_What you should do_
Please repeat the lines below exactly. Begin with the line containing "ATOM 1 N N ." and go on through the line containing "ATOM 3 C C .".

_Data provided_
-*-
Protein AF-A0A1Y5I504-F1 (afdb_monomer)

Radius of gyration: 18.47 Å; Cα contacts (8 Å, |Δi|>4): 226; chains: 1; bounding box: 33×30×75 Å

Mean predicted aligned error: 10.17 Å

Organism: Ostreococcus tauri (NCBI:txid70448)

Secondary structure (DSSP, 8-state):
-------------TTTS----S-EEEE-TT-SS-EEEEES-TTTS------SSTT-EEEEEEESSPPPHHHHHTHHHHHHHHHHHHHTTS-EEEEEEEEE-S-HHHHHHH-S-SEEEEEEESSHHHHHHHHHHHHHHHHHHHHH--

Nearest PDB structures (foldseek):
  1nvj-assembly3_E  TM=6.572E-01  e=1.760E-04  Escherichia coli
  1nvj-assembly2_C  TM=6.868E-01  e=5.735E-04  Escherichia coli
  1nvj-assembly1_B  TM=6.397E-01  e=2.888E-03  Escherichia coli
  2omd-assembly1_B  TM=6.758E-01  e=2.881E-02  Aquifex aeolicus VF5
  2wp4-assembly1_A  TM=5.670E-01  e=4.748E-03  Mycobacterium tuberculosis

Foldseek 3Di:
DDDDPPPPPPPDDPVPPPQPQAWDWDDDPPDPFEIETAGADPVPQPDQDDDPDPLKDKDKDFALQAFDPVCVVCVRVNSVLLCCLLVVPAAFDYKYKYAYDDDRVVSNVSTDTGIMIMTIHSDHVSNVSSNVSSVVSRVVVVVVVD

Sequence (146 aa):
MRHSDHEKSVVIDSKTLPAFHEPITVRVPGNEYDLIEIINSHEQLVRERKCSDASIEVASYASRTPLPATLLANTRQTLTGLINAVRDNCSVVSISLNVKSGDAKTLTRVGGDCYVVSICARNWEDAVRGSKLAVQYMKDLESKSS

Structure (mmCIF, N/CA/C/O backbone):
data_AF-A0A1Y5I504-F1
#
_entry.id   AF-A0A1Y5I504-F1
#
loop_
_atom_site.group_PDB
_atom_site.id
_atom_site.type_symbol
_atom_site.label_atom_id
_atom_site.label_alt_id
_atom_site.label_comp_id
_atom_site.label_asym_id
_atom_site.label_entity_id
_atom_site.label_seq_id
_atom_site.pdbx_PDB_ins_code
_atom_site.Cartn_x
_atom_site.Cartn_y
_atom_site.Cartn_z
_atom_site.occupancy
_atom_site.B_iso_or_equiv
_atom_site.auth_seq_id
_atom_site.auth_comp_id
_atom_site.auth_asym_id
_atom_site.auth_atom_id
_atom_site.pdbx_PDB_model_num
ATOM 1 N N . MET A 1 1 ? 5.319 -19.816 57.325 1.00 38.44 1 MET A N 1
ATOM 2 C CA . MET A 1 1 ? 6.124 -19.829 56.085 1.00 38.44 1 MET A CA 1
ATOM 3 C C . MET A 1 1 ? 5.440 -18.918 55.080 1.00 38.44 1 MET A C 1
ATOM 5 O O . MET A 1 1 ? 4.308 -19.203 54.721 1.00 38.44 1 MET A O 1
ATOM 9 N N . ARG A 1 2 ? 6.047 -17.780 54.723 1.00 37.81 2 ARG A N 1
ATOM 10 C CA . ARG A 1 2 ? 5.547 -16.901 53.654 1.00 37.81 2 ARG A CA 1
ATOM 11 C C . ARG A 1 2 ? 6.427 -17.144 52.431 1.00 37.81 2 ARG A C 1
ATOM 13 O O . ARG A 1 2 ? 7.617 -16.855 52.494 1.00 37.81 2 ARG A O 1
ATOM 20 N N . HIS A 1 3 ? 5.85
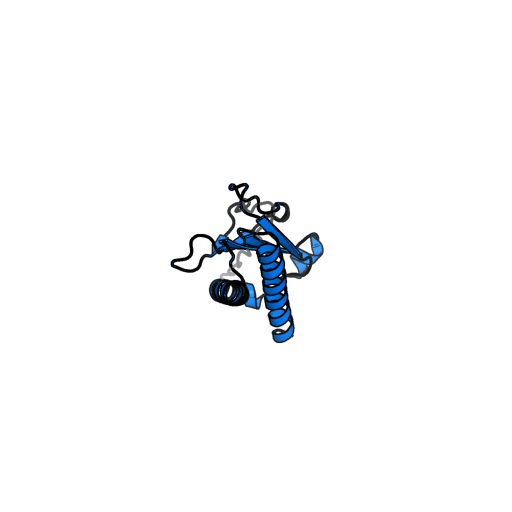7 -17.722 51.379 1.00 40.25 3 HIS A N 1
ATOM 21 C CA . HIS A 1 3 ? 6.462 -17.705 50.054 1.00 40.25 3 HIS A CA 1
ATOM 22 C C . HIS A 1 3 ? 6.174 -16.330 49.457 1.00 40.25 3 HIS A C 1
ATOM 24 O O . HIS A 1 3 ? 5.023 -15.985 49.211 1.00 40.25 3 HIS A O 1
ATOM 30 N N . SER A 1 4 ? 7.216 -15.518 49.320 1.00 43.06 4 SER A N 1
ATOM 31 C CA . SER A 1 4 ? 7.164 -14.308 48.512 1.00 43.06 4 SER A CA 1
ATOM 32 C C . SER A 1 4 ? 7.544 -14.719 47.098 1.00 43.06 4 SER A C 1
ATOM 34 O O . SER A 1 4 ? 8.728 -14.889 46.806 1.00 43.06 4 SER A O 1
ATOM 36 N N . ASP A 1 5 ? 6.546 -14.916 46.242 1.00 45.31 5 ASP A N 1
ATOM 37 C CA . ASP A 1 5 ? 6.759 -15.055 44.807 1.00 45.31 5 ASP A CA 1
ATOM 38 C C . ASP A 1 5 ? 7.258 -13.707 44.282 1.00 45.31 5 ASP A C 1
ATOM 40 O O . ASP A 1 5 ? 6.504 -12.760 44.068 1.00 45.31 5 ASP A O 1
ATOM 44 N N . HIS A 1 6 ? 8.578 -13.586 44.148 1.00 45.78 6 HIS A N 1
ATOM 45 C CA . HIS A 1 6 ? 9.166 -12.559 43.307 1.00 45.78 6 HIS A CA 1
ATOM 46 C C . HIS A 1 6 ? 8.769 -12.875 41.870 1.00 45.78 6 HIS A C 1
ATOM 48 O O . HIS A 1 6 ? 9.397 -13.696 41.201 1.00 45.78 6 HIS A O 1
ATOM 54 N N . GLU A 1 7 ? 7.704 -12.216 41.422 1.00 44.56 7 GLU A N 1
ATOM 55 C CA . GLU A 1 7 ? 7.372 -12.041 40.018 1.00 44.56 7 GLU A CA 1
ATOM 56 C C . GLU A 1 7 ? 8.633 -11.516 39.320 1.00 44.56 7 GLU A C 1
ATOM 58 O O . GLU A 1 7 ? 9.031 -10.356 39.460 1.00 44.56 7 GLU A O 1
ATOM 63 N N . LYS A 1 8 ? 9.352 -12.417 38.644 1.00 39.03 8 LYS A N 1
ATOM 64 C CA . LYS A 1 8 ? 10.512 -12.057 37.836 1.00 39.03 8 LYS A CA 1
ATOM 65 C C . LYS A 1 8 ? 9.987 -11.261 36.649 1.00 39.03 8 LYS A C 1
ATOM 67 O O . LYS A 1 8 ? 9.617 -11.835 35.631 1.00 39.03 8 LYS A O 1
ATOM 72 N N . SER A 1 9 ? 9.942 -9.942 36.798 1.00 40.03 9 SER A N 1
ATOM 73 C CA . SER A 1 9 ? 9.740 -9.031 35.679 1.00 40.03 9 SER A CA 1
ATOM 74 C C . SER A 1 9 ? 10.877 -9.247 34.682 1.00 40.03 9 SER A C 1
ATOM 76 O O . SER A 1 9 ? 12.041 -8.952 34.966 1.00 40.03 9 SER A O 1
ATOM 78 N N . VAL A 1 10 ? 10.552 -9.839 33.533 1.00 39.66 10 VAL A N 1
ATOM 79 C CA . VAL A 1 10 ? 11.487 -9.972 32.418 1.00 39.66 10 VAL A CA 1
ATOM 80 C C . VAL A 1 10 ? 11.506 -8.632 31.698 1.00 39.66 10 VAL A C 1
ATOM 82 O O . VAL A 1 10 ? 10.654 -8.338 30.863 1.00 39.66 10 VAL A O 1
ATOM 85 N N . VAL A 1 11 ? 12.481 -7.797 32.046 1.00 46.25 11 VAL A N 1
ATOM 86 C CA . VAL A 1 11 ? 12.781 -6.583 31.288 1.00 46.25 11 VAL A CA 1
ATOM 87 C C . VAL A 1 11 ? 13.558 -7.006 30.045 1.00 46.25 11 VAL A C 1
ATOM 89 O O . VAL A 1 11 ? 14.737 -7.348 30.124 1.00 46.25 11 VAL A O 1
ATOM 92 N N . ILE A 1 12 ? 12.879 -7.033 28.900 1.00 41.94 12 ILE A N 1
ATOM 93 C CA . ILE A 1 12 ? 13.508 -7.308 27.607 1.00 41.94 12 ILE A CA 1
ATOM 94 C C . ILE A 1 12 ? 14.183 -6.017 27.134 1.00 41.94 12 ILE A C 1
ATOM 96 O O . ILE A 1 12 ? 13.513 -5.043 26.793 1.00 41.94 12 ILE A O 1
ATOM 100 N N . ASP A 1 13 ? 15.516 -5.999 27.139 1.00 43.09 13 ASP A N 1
-*-
_Problem solution_
ATOM 1 N N . MET A 1 1 ? 5.319 -19.816 57.325 1.00 38.44 1 MET A N 1
ATOM 2 C CA . MET A 1 1 ? 6.124 -19.829 56.085 1.00 38.44 1 MET A CA 1
ATOM 3 C C . MET A 1 1 ? 5.440 -18.918 55.080 1.00 38.44 1 MET A C 1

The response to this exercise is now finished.